Per salvaguardati, prosegue la Cesarini, si devono intendere tutti coloro che all’uscita della Legge Forneo si sono trovati senza lavoro o che non avevano ancora maturato anzianità lavorativa per essere collocati a riposo. Beneficio che si traduce nella possibilità di accedere alla pensione prima della disciplina attualmente vigente che, com'è noto, chiede 42 anni e 10 mesi di contributi (41 anni e 10 mesi le donne) indipendentemente dall'età anagrafica (pensione anticipata) oppure 66 anni e 7 mesi (pensione di vecchiaia).
Sempre nella legge di Stabilità è stata ampliata la platea delle opzioni donna. Ovvero, le donne possono accedere nel corso di questo 2016 alla pensione anticipata.

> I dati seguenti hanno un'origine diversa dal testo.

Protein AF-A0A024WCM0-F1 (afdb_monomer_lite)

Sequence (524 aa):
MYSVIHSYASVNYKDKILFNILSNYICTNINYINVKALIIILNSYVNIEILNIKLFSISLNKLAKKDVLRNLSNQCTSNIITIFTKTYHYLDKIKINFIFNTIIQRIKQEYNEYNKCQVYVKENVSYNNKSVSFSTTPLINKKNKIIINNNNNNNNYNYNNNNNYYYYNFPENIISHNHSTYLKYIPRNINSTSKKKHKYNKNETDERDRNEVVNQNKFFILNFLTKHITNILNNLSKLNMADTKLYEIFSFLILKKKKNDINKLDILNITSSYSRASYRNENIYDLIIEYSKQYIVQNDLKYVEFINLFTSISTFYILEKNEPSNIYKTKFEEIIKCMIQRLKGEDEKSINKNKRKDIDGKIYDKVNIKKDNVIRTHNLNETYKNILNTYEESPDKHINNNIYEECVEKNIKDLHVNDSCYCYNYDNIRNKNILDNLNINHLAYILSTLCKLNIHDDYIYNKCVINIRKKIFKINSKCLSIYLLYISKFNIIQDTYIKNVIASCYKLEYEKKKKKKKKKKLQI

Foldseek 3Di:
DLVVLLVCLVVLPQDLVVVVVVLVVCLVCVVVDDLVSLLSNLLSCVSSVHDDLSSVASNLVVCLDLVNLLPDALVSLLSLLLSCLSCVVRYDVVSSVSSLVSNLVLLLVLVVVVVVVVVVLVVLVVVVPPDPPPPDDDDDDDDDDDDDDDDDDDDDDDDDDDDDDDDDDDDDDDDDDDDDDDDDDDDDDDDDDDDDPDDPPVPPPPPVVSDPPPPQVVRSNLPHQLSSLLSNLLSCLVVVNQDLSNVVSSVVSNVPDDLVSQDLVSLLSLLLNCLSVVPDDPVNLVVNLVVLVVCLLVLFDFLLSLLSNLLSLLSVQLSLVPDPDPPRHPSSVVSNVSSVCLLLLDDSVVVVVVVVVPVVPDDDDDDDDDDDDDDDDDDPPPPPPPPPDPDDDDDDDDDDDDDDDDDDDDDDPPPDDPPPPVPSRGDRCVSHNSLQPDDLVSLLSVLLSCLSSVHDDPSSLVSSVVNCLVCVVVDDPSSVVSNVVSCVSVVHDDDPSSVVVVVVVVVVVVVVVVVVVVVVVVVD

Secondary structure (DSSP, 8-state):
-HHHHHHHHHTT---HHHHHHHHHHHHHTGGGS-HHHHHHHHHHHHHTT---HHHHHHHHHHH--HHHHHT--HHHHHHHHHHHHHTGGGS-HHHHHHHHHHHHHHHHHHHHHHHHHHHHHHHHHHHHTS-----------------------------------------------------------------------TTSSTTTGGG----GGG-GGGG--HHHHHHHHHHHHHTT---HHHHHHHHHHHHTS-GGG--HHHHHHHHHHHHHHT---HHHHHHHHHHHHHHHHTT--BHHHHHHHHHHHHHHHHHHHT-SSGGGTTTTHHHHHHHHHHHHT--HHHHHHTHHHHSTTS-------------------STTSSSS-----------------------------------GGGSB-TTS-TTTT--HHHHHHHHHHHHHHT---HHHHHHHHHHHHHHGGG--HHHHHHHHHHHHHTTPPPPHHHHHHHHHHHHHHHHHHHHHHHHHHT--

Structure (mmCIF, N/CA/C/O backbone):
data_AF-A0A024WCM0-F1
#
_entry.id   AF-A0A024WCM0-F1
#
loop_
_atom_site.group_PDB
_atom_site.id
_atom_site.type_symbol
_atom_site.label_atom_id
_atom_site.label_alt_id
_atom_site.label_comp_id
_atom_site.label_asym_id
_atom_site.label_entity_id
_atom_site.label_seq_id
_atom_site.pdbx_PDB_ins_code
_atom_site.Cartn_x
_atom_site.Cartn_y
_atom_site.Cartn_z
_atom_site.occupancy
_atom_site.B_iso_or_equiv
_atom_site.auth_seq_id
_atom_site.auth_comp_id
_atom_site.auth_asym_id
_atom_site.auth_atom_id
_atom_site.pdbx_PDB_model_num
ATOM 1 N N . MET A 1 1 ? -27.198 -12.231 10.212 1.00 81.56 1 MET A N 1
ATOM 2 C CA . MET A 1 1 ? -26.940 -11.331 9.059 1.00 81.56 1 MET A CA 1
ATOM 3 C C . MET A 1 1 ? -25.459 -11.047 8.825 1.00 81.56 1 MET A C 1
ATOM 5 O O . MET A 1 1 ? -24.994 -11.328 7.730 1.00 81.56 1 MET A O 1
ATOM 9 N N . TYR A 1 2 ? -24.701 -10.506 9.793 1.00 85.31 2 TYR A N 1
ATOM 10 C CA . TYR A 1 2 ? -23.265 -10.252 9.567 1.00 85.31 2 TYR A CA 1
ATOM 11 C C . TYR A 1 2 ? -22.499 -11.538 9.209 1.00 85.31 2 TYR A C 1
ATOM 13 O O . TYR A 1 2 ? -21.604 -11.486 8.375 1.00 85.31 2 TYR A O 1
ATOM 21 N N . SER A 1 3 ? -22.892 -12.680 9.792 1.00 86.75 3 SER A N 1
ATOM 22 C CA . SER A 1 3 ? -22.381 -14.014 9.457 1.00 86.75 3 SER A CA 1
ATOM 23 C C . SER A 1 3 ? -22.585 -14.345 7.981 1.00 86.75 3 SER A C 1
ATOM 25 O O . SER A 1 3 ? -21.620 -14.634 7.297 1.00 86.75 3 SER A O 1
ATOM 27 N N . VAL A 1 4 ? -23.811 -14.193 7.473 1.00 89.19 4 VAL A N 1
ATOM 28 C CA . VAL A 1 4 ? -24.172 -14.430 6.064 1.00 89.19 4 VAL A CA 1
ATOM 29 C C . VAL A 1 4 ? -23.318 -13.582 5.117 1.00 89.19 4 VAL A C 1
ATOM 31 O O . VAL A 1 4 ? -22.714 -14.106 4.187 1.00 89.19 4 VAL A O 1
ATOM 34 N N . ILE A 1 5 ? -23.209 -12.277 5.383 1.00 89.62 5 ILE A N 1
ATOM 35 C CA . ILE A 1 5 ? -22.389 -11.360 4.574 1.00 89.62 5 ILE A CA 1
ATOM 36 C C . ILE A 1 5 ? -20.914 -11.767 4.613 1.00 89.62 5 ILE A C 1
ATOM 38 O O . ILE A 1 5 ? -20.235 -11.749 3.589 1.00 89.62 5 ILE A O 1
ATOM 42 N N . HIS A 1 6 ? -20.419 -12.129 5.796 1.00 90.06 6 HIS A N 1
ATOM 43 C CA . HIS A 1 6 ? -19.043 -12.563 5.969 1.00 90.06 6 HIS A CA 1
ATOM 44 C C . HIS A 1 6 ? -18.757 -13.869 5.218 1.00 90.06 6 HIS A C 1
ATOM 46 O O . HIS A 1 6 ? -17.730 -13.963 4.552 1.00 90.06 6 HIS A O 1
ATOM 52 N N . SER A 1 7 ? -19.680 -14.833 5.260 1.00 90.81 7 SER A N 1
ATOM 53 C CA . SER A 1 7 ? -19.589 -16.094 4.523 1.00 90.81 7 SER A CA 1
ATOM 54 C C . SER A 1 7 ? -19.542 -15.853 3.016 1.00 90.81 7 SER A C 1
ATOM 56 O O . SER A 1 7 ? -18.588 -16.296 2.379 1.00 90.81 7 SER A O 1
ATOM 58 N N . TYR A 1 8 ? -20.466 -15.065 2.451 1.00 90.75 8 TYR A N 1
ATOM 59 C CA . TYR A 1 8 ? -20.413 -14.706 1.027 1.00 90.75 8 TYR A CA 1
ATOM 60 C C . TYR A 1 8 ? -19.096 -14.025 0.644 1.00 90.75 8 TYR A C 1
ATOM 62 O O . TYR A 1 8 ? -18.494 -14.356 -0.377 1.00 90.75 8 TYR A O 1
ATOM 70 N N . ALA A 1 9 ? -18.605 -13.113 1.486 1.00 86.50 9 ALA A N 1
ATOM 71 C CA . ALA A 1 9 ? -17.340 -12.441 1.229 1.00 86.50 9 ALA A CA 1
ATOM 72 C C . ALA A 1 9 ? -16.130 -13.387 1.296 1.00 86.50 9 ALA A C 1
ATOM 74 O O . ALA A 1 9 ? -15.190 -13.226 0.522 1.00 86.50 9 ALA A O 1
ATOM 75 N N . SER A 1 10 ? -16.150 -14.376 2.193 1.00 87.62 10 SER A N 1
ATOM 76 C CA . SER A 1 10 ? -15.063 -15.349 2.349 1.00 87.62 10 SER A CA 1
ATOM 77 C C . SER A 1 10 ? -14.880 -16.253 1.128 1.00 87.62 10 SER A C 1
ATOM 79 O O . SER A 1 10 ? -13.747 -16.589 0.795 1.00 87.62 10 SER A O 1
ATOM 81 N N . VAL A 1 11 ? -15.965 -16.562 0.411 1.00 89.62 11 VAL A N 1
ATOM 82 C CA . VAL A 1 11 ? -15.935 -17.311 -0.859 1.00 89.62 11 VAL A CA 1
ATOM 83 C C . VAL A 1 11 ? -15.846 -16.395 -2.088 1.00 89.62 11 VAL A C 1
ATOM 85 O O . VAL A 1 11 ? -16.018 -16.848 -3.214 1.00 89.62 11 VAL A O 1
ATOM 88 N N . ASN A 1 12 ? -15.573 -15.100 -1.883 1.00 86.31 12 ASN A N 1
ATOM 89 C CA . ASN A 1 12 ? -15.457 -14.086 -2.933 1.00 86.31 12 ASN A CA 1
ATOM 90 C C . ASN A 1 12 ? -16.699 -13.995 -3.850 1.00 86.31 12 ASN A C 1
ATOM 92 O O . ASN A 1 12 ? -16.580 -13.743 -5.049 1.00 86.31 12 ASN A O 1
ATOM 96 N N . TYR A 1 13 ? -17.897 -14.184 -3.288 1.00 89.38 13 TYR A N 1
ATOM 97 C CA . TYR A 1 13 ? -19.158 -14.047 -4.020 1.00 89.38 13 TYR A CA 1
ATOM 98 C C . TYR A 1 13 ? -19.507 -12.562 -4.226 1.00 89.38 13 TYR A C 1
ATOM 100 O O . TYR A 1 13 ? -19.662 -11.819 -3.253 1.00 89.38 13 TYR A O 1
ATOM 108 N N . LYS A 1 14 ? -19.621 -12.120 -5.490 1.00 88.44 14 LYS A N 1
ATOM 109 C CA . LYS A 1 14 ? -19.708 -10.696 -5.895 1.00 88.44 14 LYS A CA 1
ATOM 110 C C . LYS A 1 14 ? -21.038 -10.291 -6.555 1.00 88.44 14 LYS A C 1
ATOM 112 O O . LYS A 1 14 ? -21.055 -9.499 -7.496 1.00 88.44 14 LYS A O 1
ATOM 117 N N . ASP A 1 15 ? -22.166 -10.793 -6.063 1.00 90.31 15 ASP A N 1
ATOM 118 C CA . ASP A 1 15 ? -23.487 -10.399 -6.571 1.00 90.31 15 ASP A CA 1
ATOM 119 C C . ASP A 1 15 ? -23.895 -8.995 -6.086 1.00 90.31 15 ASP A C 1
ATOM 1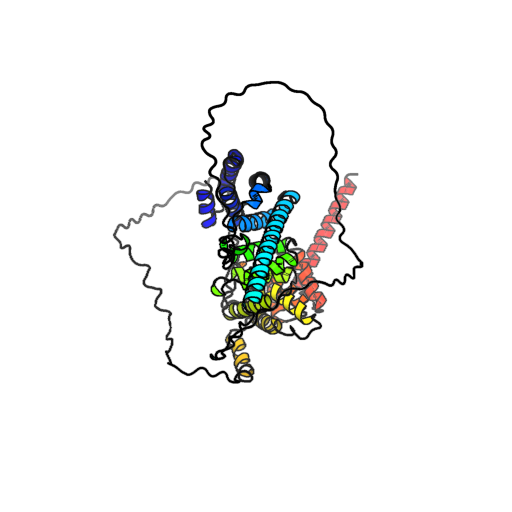21 O O . ASP A 1 15 ? -24.242 -8.773 -4.923 1.00 90.31 15 ASP A O 1
ATOM 125 N N . LYS A 1 16 ? -23.879 -8.018 -6.996 1.00 87.62 16 LYS A N 1
ATOM 126 C CA . LYS A 1 16 ? -24.215 -6.623 -6.674 1.00 87.62 16 LYS A CA 1
ATOM 127 C C . LYS A 1 16 ? -25.673 -6.442 -6.244 1.00 87.62 16 LYS A C 1
ATOM 129 O O . LYS A 1 16 ? -25.939 -5.568 -5.419 1.00 87.62 16 LYS A O 1
ATOM 134 N N . ILE A 1 17 ? -26.609 -7.223 -6.783 1.00 91.69 17 ILE A N 1
ATOM 135 C CA . ILE A 1 17 ? -28.039 -7.097 -6.471 1.00 91.69 17 ILE A CA 1
ATOM 136 C C . ILE A 1 17 ? -28.274 -7.576 -5.042 1.00 91.69 17 ILE A C 1
ATOM 138 O O . ILE A 1 17 ? -28.815 -6.824 -4.226 1.00 91.69 17 ILE A O 1
ATOM 142 N N . LEU A 1 18 ? -27.770 -8.767 -4.709 1.00 91.75 18 LEU A N 1
ATOM 143 C CA . LEU A 1 18 ? -27.852 -9.314 -3.357 1.00 91.75 18 LEU A CA 1
ATOM 144 C C . LEU A 1 18 ? -27.246 -8.350 -2.330 1.00 91.75 18 LEU A C 1
ATOM 146 O O . LEU A 1 18 ? -27.881 -8.017 -1.328 1.00 91.75 18 LEU A O 1
ATOM 150 N N . PHE A 1 19 ? -26.034 -7.850 -2.584 1.00 93.25 19 PHE A N 1
ATOM 151 C CA . PHE A 1 19 ? -25.367 -6.931 -1.661 1.00 93.25 19 PHE A CA 1
ATOM 152 C C . PHE A 1 19 ? -26.078 -5.572 -1.551 1.00 93.25 19 PHE A C 1
ATOM 154 O O . PHE A 1 19 ? -26.043 -4.950 -0.489 1.00 93.25 19 PHE A O 1
ATOM 161 N N . ASN A 1 20 ? -26.800 -5.118 -2.576 1.00 93.06 20 ASN A N 1
ATOM 162 C CA . ASN A 1 20 ? -27.645 -3.928 -2.462 1.00 93.06 20 ASN A CA 1
ATOM 163 C C . ASN A 1 20 ? -28.890 -4.171 -1.594 1.00 93.06 20 ASN A C 1
ATOM 165 O O . ASN A 1 20 ? -29.213 -3.329 -0.753 1.00 93.06 20 ASN A O 1
ATOM 169 N N . ILE A 1 21 ? -29.545 -5.328 -1.726 1.00 94.12 21 ILE A N 1
ATOM 170 C CA . ILE A 1 21 ? -30.679 -5.715 -0.868 1.00 94.12 21 ILE A CA 1
ATOM 171 C C . ILE A 1 21 ? -30.226 -5.812 0.594 1.00 94.12 21 ILE A C 1
ATOM 173 O O . ILE A 1 21 ? -30.834 -5.213 1.485 1.00 94.12 21 ILE A O 1
ATOM 177 N N . LEU A 1 22 ? -29.099 -6.489 0.840 1.00 95.38 22 LEU A N 1
ATOM 178 C CA . LEU A 1 22 ? -28.503 -6.596 2.172 1.00 95.38 22 LEU A CA 1
ATOM 179 C C . LEU A 1 22 ? -28.133 -5.216 2.732 1.00 95.38 22 LEU A C 1
ATOM 181 O O . LEU A 1 22 ? -28.401 -4.941 3.902 1.00 95.38 22 LEU A O 1
ATOM 185 N N . SER A 1 23 ? -27.570 -4.328 1.907 1.00 95.69 23 SER A N 1
ATOM 186 C CA . SER A 1 23 ? -27.254 -2.951 2.307 1.00 95.69 23 SER A CA 1
ATOM 187 C C . SER A 1 23 ? -28.496 -2.189 2.760 1.00 95.69 23 SER A C 1
ATOM 189 O O . SER A 1 23 ? -28.446 -1.523 3.794 1.00 95.69 23 SER A O 1
ATOM 191 N N . ASN A 1 24 ? -29.610 -2.300 2.031 1.00 95.25 24 ASN A N 1
ATOM 192 C CA . ASN A 1 24 ? -30.862 -1.632 2.390 1.00 95.25 24 ASN A CA 1
ATOM 193 C C . ASN A 1 24 ? -31.373 -2.101 3.754 1.00 95.25 24 ASN A C 1
ATOM 195 O O . ASN A 1 24 ? -31.638 -1.267 4.619 1.00 95.25 24 ASN A O 1
ATOM 199 N N . TYR A 1 25 ? -31.412 -3.415 3.982 1.00 94.69 25 TYR A N 1
ATOM 200 C CA . TYR A 1 25 ? -31.817 -3.966 5.274 1.00 94.69 25 TYR A CA 1
ATOM 201 C C . TYR A 1 25 ? -30.901 -3.491 6.418 1.00 94.69 25 TYR A C 1
ATOM 203 O O . TYR A 1 25 ? -31.389 -3.118 7.487 1.00 94.69 25 TYR A O 1
ATOM 211 N N . ILE A 1 26 ? -29.578 -3.459 6.205 1.00 96.25 26 ILE A N 1
ATOM 212 C CA . ILE A 1 26 ? -28.619 -2.953 7.203 1.00 96.25 26 ILE A CA 1
ATOM 213 C C . ILE A 1 26 ? -28.867 -1.475 7.505 1.00 96.25 26 ILE A C 1
ATOM 215 O O . ILE A 1 26 ? -28.848 -1.088 8.671 1.00 96.25 26 ILE A O 1
ATOM 219 N N . CYS A 1 27 ? -29.097 -0.652 6.478 1.00 96.69 27 CYS A N 1
ATOM 220 C CA . CYS A 1 27 ? -29.341 0.778 6.652 1.00 96.69 27 CYS A CA 1
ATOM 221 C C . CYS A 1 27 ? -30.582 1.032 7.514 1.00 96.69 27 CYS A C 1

Ora, questa nuova opportunità che si apre e che permette di accedere alla pensione anche nella nostra provincia, aggiunge la Cesarini, riguarda un numero consistente di lavoratori, che invitiamo prima possibile ad un corretto inoltro della domanda per non perdere questa occasione.
Infine, conclude il direttore INAS, un invito per coloro che sono già in pensione a verificare gli importi percepiti perché in più casi analizzati questi sono inferiori al dovuto. In questi caso, conclude Paola Cesarini, è possibile tramite il nostro patronato INAS richiedere il giusto importo dovuto.